**Exercise details**
Find every line of the records that has "containing" and return it.

**Records to process**

_ _ _

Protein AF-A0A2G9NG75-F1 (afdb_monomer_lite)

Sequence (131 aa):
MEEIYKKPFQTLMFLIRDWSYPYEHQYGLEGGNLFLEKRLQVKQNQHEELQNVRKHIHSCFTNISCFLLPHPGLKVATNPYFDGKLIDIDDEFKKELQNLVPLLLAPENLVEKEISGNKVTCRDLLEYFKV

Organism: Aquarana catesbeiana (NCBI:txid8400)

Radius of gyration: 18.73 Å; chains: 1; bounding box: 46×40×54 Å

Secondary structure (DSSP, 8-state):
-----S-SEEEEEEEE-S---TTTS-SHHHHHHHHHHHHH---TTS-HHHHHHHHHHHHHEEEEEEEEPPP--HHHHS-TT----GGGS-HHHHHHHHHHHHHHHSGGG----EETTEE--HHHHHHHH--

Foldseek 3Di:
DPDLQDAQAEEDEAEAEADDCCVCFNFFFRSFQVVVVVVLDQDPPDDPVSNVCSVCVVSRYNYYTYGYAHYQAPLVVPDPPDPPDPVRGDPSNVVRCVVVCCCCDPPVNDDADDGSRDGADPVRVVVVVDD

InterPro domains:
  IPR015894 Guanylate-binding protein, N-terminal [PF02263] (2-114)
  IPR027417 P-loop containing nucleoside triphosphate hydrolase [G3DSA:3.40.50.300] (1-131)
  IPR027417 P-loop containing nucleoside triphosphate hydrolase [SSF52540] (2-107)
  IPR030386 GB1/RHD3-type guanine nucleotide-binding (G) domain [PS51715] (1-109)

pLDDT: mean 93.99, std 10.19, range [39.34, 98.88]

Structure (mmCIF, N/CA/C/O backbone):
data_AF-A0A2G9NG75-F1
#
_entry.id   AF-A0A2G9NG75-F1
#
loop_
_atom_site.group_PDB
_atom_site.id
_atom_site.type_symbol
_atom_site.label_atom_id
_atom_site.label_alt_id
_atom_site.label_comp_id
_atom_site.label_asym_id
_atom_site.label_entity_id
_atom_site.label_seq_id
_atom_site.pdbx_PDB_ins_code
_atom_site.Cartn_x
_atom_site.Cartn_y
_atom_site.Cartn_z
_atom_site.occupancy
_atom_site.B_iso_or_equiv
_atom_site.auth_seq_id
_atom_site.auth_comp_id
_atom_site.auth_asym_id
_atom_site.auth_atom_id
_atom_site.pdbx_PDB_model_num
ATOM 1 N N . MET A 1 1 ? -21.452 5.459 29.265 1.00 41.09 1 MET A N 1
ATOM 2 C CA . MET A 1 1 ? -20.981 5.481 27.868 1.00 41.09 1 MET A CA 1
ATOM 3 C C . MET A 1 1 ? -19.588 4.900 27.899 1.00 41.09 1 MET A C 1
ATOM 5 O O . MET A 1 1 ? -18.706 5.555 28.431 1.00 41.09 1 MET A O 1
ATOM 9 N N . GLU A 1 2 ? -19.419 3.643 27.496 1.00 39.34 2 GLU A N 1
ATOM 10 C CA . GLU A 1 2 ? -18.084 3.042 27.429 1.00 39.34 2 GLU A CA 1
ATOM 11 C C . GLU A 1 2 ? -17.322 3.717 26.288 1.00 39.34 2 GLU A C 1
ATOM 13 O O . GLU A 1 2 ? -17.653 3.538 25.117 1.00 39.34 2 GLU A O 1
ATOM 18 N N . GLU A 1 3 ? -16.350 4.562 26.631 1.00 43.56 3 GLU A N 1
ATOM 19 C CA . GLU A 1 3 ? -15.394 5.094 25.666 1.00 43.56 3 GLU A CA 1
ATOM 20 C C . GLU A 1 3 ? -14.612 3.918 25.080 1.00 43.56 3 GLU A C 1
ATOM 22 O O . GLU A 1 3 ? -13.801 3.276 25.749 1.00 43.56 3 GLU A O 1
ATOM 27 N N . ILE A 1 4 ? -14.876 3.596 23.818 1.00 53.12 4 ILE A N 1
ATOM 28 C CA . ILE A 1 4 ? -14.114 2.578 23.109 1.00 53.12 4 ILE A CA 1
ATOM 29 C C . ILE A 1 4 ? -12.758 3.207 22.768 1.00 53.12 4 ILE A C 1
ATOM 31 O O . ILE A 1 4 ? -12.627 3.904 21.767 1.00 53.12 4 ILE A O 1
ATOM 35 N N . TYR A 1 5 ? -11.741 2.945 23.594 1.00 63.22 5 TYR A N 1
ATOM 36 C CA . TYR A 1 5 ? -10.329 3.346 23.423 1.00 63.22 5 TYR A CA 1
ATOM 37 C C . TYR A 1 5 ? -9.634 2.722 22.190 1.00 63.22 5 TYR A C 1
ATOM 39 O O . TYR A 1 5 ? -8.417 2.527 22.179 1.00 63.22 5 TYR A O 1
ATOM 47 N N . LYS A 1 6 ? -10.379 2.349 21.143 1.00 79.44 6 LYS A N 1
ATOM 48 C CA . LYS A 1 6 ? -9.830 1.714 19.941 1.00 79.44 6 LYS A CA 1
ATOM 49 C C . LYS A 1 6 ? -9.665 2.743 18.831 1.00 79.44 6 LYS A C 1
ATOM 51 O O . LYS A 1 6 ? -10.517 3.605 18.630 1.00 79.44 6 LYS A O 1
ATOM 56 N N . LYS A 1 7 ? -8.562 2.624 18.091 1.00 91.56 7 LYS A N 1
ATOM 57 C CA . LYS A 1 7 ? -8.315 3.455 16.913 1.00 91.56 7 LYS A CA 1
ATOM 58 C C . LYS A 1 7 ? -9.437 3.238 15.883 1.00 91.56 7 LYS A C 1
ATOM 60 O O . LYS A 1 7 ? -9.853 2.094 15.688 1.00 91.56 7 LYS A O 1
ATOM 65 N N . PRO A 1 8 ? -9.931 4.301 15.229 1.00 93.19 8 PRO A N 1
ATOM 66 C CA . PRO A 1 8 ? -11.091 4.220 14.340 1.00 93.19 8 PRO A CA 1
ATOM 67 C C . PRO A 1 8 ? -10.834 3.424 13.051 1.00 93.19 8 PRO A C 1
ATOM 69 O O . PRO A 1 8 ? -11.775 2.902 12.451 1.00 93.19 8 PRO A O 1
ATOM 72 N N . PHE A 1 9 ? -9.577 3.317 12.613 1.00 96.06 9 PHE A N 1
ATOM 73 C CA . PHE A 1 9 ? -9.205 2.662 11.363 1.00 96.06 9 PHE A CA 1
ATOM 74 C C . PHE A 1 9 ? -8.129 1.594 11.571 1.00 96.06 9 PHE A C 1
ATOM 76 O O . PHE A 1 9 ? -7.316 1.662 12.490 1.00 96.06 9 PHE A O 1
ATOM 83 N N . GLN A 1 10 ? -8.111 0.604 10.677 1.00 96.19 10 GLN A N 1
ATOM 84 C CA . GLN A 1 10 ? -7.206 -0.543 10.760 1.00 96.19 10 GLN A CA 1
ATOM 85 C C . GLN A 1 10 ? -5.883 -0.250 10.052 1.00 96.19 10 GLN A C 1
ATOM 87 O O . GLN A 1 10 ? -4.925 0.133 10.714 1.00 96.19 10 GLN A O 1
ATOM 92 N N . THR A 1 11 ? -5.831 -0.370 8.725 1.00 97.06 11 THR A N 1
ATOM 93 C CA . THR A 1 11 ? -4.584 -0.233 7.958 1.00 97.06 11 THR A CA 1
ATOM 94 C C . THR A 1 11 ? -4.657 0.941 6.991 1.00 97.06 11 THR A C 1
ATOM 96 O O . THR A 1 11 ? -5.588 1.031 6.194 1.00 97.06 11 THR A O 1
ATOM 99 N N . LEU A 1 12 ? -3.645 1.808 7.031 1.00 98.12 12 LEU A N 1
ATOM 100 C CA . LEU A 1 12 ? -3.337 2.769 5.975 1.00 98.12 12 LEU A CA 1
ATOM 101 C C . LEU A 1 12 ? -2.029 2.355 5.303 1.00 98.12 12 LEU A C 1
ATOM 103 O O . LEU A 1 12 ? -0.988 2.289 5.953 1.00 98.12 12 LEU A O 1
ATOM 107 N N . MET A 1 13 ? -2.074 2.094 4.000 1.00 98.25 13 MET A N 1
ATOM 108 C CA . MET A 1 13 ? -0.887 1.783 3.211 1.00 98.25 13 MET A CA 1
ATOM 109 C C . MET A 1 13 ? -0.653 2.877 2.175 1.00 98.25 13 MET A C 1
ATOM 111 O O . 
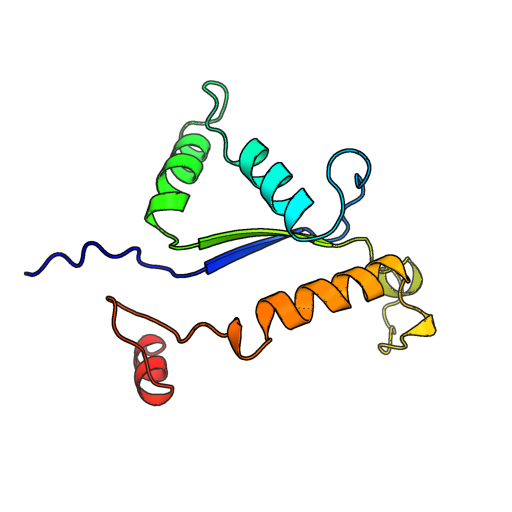MET A 1 13 ? -1.478 3.095 1.289 1.00 98.25 13 MET A O 1
ATOM 115 N N . PHE A 1 14 ? 0.484 3.557 2.274 1.00 98.62 14 PHE A N 1
ATOM 116 C CA . PHE A 1 14 ? 0.950 4.482 1.249 1.00 98.62 14 PHE A CA 1
ATOM 117 C C . PHE A 1 14 ? 1.589 3.685 0.111 1.00 98.62 14 PHE A C 1
ATOM 119 O O . PHE A 1 14 ? 2.694 3.171 0.252 1.00 98.62 14 PHE A O 1
ATOM 126 N N . LEU A 1 15 ? 0.903 3.579 -1.025 1.00 98.75 15 LEU A N 1
ATOM 127 C CA . LEU A 1 15 ? 1.475 2.995 -2.236 1.00 98.75 15 LEU A CA 1
ATOM 128 C C . LEU A 1 15 ? 2.063 4.108 -3.107 1.00 98.75 15 LEU A C 1
ATOM 130 O O . LEU A 1 15 ? 1.328 4.822 -3.791 1.00 98.75 15 LEU A O 1
ATOM 134 N N . ILE A 1 16 ? 3.386 4.262 -3.080 1.00 98.62 16 ILE A N 1
ATOM 135 C CA . ILE A 1 16 ? 4.082 5.266 -3.886 1.00 98.62 16 ILE A CA 1
ATOM 136 C C . ILE A 1 16 ? 4.365 4.663 -5.256 1.00 98.62 16 ILE A C 1
ATOM 138 O O . ILE A 1 16 ? 5.138 3.716 -5.381 1.00 98.62 16 ILE A O 1
ATOM 142 N N . ARG A 1 17 ? 3.694 5.196 -6.275 1.00 98.56 17 ARG A N 1
ATOM 143 C CA . ARG A 1 17 ? 3.864 4.795 -7.673 1.00 98.56 17 ARG A CA 1
ATOM 144 C C . ARG A 1 17 ? 5.058 5.512 -8.287 1.00 98.56 17 ARG A C 1
ATOM 146 O O . ARG A 1 17 ? 5.399 6.609 -7.848 1.00 98.56 17 ARG A O 1
ATOM 153 N N . ASP A 1 18 ? 5.640 4.889 -9.305 1.00 98.19 18 ASP A N 1
ATOM 154 C CA . ASP A 1 18 ? 6.717 5.448 -10.120 1.00 98.19 18 ASP A CA 1
ATOM 155 C C . ASP A 1 18 ? 7.881 5.973 -9.267 1.00 98.19 18 ASP A C 1
ATOM 157 O O . ASP A 1 18 ? 8.418 7.055 -9.501 1.00 98.19 18 ASP A O 1
ATOM 161 N N . TRP A 1 19 ? 8.250 5.217 -8.227 1.00 98.50 19 TRP A N 1
ATOM 162 C CA . TRP A 1 19 ? 9.387 5.569 -7.385 1.00 98.50 19 TRP A CA 1
ATOM 163 C C . TRP A 1 19 ? 10.674 5.555 -8.219 1.00 98.50 19 TRP A C 1
ATOM 165 O O . TRP A 1 19 ? 11.001 4.546 -8.835 1.00 98.50 19 TRP A O 1
ATOM 175 N N . SER A 1 20 ? 11.411 6.668 -8.225 1.00 97.69 20 SER A N 1
ATOM 176 C CA . SER A 1 20 ? 12.580 6.861 -9.106 1.00 97.69 20 SER A CA 1
ATOM 177 C C . SER A 1 20 ? 13.926 6.838 -8.377 1.00 97.69 20 SER A C 1
ATOM 179 O O . SER A 1 20 ? 14.965 7.020 -9.008 1.00 97.69 20 SER A O 1
ATOM 181 N N . TYR A 1 21 ? 13.928 6.640 -7.054 1.00 97.69 21 TYR A N 1
ATOM 182 C CA . TYR A 1 21 ? 15.124 6.771 -6.211 1.00 97.69 21 TYR A CA 1
ATOM 183 C C . TYR A 1 21 ? 15.451 5.482 -5.427 1.00 97.69 21 TYR A C 1
ATOM 185 O O . TYR A 1 21 ? 15.623 5.538 -4.202 1.00 97.69 21 TYR A O 1
ATOM 193 N N . PRO A 1 22 ? 15.557 4.305 -6.088 1.00 96.81 22 PRO A N 1
ATOM 194 C CA . PRO A 1 22 ? 15.823 3.027 -5.415 1.00 96.81 22 PRO A CA 1
ATOM 195 C C . PRO A 1 22 ? 17.179 2.985 -4.694 1.00 96.81 22 PRO A C 1
ATOM 197 O O . PRO A 1 22 ? 17.380 2.177 -3.792 1.00 96.81 22 PRO A O 1
ATOM 200 N N . TYR A 1 23 ? 18.103 3.873 -5.072 1.00 96.75 23 TYR A N 1
ATOM 201 C CA . TYR A 1 23 ? 19.409 4.033 -4.434 1.00 96.75 23 TYR A CA 1
ATOM 202 C C . TYR A 1 23 ? 19.343 4.738 -3.067 1.00 96.75 23 TYR A C 1
ATOM 204 O O . TYR A 1 23 ? 20.264 4.586 -2.270 1.00 96.75 23 TYR A O 1
ATOM 212 N N . GLU A 1 24 ? 18.279 5.500 -2.778 1.00 97.38 24 GLU A N 1
ATOM 213 C CA . GLU A 1 24 ? 18.046 6.086 -1.448 1.00 97.38 24 GLU A CA 1
ATOM 214 C C . GLU A 1 24 ? 17.191 5.174 -0.570 1.00 97.38 24 GLU A C 1
ATOM 216 O O . GLU A 1 24 ? 17.488 4.978 0.608 1.00 97.38 24 GLU A O 1
ATOM 221 N N . HIS A 1 25 ? 16.107 4.649 -1.143 1.00 98.12 25 HIS A N 1
ATOM 222 C CA . HIS A 1 25 ? 15.208 3.698 -0.501 1.00 98.12 25 HIS A CA 1
ATOM 223 C C . HIS A 1 25 ? 14.812 2.666 -1.548 1.00 98.12 25 HIS A C 1
ATOM 225 O O . HIS A 1 25 ? 14.210 3.027 -2.560 1.00 98.12 25 HIS A O 1
ATOM 231 N N . GLN A 1 26 ? 15.168 1.406 -1.308 1.00 98.38 26 GLN A N 1
ATOM 232 C CA . GLN A 1 26 ? 14.891 0.305 -2.229 1.00 98.38 26 GLN A CA 1
ATOM 233 C C . GLN A 1 26 ? 13.383 0.132 -2.459 1.00 98.38 26 GLN A C 1
ATOM 235 O O . GLN A 1 26 ? 12.567 0.537 -1.629 1.00 98.38 26 GLN A O 1
ATOM 240 N N . TYR A 1 27 ? 13.008 -0.481 -3.582 1.00 98.75 27 TYR A N 1
ATOM 241 C CA . TYR A 1 27 ? 11.612 -0.830 -3.833 1.00 98.75 27 TYR A CA 1
ATOM 242 C C . TYR A 1 27 ? 11.056 -1.785 -2.767 1.00 98.75 27 TYR A C 1
ATOM 244 O O . TYR A 1 27 ? 11.799 -2.446 -2.039 1.00 98.75 27 TYR A O 1
ATOM 252 N N . GLY A 1 28 ? 9.731 -1.848 -2.686 1.00 98.69 28 GLY A N 1
ATOM 253 C CA . GLY A 1 28 ? 9.035 -2.750 -1.781 1.00 98.69 28 GLY A CA 1
ATOM 254 C C . GLY A 1 28 ? 8.661 -2.131 -0.435 1.00 98.69 28 GLY A C 1
ATOM 255 O O . GLY A 1 28 ? 8.677 -0.910 -0.239 1.00 98.69 28 GLY A O 1
ATOM 256 N N . LEU A 1 29 ? 8.267 -3.005 0.493 1.00 98.56 29 LEU A N 1
ATOM 257 C CA . LEU A 1 29 ? 7.730 -2.643 1.808 1.00 98.56 29 LEU A CA 1
ATOM 258 C C . LEU A 1 29 ? 8.799 -2.071 2.750 1.00 98.56 29 LEU A C 1
ATOM 260 O O . LEU A 1 29 ? 8.542 -1.104 3.461 1.00 98.56 29 LEU A O 1
ATOM 264 N N . GLU A 1 30 ? 9.997 -2.657 2.771 1.00 98.38 30 GLU A N 1
ATOM 265 C CA . GLU A 1 30 ? 11.060 -2.249 3.699 1.00 98.38 30 GLU A CA 1
ATOM 266 C C . GLU A 1 30 ? 11.542 -0.823 3.407 1.00 98.38 30 GLU A C 1
ATOM 268 O O . GLU A 1 30 ? 11.472 0.052 4.275 1.00 98.38 30 GLU A O 1
ATOM 273 N N . GLY A 1 31 ? 11.944 -0.553 2.161 1.00 98.44 31 GLY A N 1
ATOM 274 C CA . GLY A 1 31 ? 12.347 0.790 1.749 1.00 98.44 31 GLY A CA 1
ATOM 275 C C . GLY A 1 31 ? 11.210 1.805 1.877 1.00 98.44 31 GLY A C 1
ATOM 276 O O . GLY A 1 31 ? 11.445 2.943 2.286 1.00 98.44 31 GLY A O 1
ATOM 277 N N . GLY A 1 32 ? 9.966 1.384 1.626 1.00 98.69 32 GLY A N 1
ATOM 278 C CA . GLY A 1 32 ? 8.785 2.218 1.828 1.00 98.69 32 GLY A CA 1
ATOM 279 C C . GLY A 1 32 ? 8.563 2.615 3.278 1.00 98.69 32 GLY A C 1
ATOM 280 O O . GLY A 1 32 ? 8.342 3.798 3.544 1.00 98.69 32 GLY A O 1
ATOM 281 N N . ASN A 1 33 ? 8.682 1.684 4.221 1.00 98.44 33 ASN A N 1
ATOM 282 C CA . ASN A 1 33 ? 8.539 1.983 5.644 1.00 98.44 33 ASN A CA 1
ATOM 283 C C . ASN A 1 33 ? 9.654 2.910 6.152 1.00 98.44 33 ASN A C 1
ATOM 285 O O . ASN A 1 33 ? 9.354 3.878 6.850 1.00 98.44 33 ASN A O 1
ATOM 289 N N . LEU A 1 34 ? 10.907 2.699 5.731 1.00 98.31 34 LEU A N 1
ATOM 290 C CA . LEU A 1 34 ? 12.022 3.602 6.055 1.00 98.31 34 LEU A CA 1
ATOM 291 C C . LEU A 1 34 ? 11.806 5.014 5.487 1.00 98.31 34 LEU A C 1
ATOM 293 O O . LEU A 1 34 ? 12.056 6.019 6.159 1.00 98.31 34 LEU A O 1
ATOM 297 N N . PHE A 1 35 ? 11.316 5.104 4.248 1.00 98.38 35 PHE A N 1
ATOM 298 C CA . PHE A 1 35 ? 10.954 6.377 3.629 1.00 98.38 35 PHE A CA 1
ATOM 299 C C . PHE A 1 35 ? 9.823 7.068 4.401 1.00 98.38 35 PHE A C 1
ATOM 301 O O . PHE A 1 35 ? 9.905 8.265 4.695 1.00 98.38 35 PHE A O 1
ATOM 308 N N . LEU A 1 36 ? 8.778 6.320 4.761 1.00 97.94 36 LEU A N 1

_ _ _

**Your response**
  IPR027417 P-loop containing nucleoside triphosphate hydrolase [G3DSA:3.40.50.300] (1-131)
  IPR027417 P-loop containing nucleoside triphosphate hydrolase [SSF52540] (2-107)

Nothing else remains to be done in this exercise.